I've tested this approach on 2 different datasets: 
1. Adult Census Income - 32K rows where the task is to distinguish whether a person's income is above $50,000
1. Forest Cover - classifying the forst cover type from cartographic variables.

### Changes I made 

I've made the following changes and checked how they affect the result as explained in the next section.

#### Model Changes 

1. Replace the single FC `head` with multiple levels - A single FC seems too shallow. Maybe adding more will improve.

#### Self Supervised training 

I've implemented the self supervised training in 2 ways:
1. Create a random mask $S$ where the probability of each mask value is $p$. This creates a varying number of masked features at every iteration. 
1. Curricular learning - Progressively mask more features as the number of epochs grow. This is similar to a curricular becoming harder (need to reconstruct more values from less data). 

### My Approach

The changes I've made are as outlined in the previous section. 
In this section I'll specify the approach I took when experimenting and in the next section I'll show the results. 

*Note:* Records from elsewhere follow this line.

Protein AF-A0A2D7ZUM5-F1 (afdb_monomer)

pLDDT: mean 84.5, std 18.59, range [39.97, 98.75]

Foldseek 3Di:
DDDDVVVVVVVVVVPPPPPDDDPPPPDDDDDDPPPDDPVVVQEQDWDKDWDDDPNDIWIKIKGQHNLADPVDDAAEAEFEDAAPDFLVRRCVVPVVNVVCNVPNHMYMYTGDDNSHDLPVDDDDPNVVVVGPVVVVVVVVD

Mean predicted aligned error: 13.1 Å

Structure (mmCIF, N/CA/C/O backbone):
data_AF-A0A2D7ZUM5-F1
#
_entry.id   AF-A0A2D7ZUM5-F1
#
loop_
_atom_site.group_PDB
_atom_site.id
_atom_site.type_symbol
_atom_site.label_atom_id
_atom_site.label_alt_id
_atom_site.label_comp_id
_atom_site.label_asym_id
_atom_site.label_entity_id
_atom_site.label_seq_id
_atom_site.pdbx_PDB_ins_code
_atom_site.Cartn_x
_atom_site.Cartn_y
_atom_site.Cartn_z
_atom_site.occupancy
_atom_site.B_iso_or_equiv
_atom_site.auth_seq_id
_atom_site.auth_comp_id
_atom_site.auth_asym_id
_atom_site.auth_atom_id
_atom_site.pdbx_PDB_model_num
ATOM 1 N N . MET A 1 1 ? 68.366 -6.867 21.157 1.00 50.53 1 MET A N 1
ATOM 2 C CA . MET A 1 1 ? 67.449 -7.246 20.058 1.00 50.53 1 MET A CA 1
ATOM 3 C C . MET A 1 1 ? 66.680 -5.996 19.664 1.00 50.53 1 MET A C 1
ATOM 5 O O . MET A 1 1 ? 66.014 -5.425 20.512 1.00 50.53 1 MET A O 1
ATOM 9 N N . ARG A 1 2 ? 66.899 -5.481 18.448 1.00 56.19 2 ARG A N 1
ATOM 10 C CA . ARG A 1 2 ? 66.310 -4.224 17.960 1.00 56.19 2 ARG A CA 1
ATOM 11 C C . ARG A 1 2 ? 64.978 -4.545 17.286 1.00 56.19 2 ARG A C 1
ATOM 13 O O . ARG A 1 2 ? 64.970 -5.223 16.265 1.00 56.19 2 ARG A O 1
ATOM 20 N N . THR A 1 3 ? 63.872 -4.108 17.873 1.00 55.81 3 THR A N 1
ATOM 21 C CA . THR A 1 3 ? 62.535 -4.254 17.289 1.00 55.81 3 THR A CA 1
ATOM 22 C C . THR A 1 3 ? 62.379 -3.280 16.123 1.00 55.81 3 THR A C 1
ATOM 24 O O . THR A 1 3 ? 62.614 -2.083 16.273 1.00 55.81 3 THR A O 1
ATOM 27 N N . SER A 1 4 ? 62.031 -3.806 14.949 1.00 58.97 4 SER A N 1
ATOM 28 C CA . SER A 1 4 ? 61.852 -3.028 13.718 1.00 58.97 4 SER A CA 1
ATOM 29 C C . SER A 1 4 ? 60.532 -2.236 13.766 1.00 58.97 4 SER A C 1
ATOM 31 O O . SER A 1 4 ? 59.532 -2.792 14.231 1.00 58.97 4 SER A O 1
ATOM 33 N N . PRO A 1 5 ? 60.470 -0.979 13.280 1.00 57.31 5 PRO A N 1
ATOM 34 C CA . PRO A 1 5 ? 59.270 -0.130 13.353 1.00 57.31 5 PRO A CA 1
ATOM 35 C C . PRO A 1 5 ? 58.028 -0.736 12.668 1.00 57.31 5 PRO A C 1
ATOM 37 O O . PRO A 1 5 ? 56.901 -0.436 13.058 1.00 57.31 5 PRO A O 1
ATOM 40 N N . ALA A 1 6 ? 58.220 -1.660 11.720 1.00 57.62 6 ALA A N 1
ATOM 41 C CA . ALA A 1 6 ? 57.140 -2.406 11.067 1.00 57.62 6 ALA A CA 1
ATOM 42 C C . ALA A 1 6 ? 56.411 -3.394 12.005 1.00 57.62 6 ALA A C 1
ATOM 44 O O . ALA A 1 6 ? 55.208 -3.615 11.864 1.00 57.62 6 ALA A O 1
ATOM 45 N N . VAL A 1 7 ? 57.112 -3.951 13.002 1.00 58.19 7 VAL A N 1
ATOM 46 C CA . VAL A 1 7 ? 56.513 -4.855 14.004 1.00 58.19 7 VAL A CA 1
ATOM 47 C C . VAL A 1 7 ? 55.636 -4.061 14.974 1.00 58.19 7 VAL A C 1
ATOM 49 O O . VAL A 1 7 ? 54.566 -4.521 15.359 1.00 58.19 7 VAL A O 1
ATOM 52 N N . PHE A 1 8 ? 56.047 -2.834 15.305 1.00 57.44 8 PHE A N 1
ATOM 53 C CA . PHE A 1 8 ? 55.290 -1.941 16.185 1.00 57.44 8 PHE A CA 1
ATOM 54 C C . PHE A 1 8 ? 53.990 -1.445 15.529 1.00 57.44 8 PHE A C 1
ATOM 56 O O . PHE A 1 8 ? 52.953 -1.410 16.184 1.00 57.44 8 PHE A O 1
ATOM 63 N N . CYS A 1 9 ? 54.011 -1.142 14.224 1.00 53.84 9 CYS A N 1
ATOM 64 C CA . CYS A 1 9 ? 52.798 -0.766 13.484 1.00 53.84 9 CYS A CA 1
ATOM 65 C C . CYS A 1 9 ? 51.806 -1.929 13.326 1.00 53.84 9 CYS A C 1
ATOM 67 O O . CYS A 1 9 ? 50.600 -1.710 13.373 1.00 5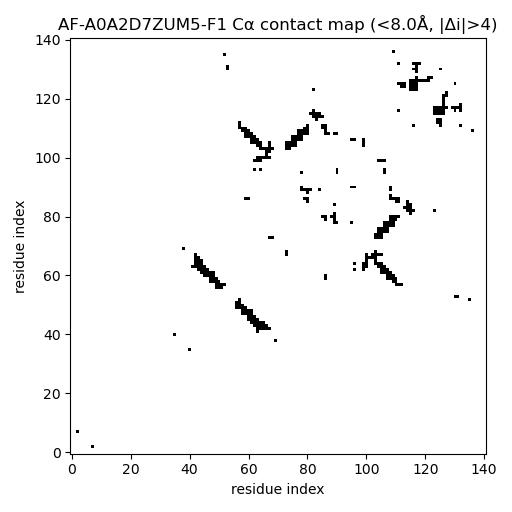3.84 9 CYS A O 1
ATOM 69 N N . SER A 1 10 ? 52.296 -3.165 13.190 1.00 56.03 10 SER A N 1
ATOM 70 C CA . SER A 1 10 ? 51.428 -4.344 13.031 1.00 56.03 10 SER A CA 1
ATOM 71 C C . SER A 1 10 ? 50.693 -4.723 14.327 1.00 56.03 10 SER A C 1
ATOM 73 O O . SER A 1 10 ? 49.582 -5.239 14.271 1.00 56.03 10 SER A O 1
ATOM 75 N N . LEU A 1 11 ? 51.272 -4.425 15.498 1.00 56.69 11 LEU A N 1
ATOM 76 C CA . LEU A 1 11 ? 50.638 -4.638 16.810 1.00 56.69 11 LEU A CA 1
ATOM 77 C C . LEU A 1 11 ? 49.586 -3.568 17.156 1.00 56.69 11 LEU A C 1
ATOM 79 O O . LEU A 1 11 ? 48.630 -3.870 17.863 1.00 56.69 11 LEU A O 1
ATOM 83 N N . LEU A 1 12 ? 49.728 -2.342 16.639 1.00 56.94 12 LEU A N 1
ATOM 84 C CA . LEU A 1 12 ? 48.775 -1.241 16.850 1.00 56.94 12 LEU A CA 1
ATOM 85 C C . LEU A 1 12 ? 47.477 -1.389 16.040 1.00 56.94 12 LEU A C 1
ATOM 87 O O . LEU A 1 12 ? 46.442 -0.879 16.454 1.00 56.94 12 LEU A O 1
ATOM 91 N N . LEU A 1 13 ? 47.509 -2.103 14.912 1.00 57.84 13 LEU A N 1
ATOM 92 C CA . LEU A 1 13 ? 46.326 -2.332 14.072 1.00 57.84 13 LEU A CA 1
ATOM 93 C C . LEU A 1 13 ? 45.446 -3.496 14.562 1.00 57.84 13 LEU A C 1
ATOM 95 O O . LEU A 1 13 ? 44.303 -3.610 14.133 1.00 57.84 13 LEU A O 1
ATOM 99 N N . LEU A 1 14 ? 45.941 -4.333 15.482 1.00 56.81 14 LEU A N 1
ATOM 100 C CA . LEU A 1 14 ? 45.185 -5.464 16.035 1.00 56.81 14 LEU A CA 1
ATOM 101 C C . LEU A 1 14 ? 44.376 -5.121 17.300 1.00 56.81 14 LEU A C 1
ATOM 103 O O . LEU A 1 14 ? 43.593 -5.949 17.754 1.00 56.81 14 LEU A O 1
ATOM 107 N N . SER A 1 15 ? 44.545 -3.931 17.885 1.00 57.78 15 SER A N 1
ATOM 108 C CA . SER A 1 15 ? 43.876 -3.540 19.139 1.00 57.78 15 SER A CA 1
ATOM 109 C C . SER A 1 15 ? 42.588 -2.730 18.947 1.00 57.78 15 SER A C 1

> Each step that improved the scores was incorported into the model in the later steps. 

The steps: 
1. Create a baseline - Train the model on the datasets with the same parameters as in the paper to create baseline scores to compare to later (except the `#iterations`. Theirs totaled $~1k$ epochs takes way too long to train).
1. Test the effect of training the `head` on a small training set, with pretraining in a supervised manner on all the data.
1. Check if curricular learning somehow improves the previous results.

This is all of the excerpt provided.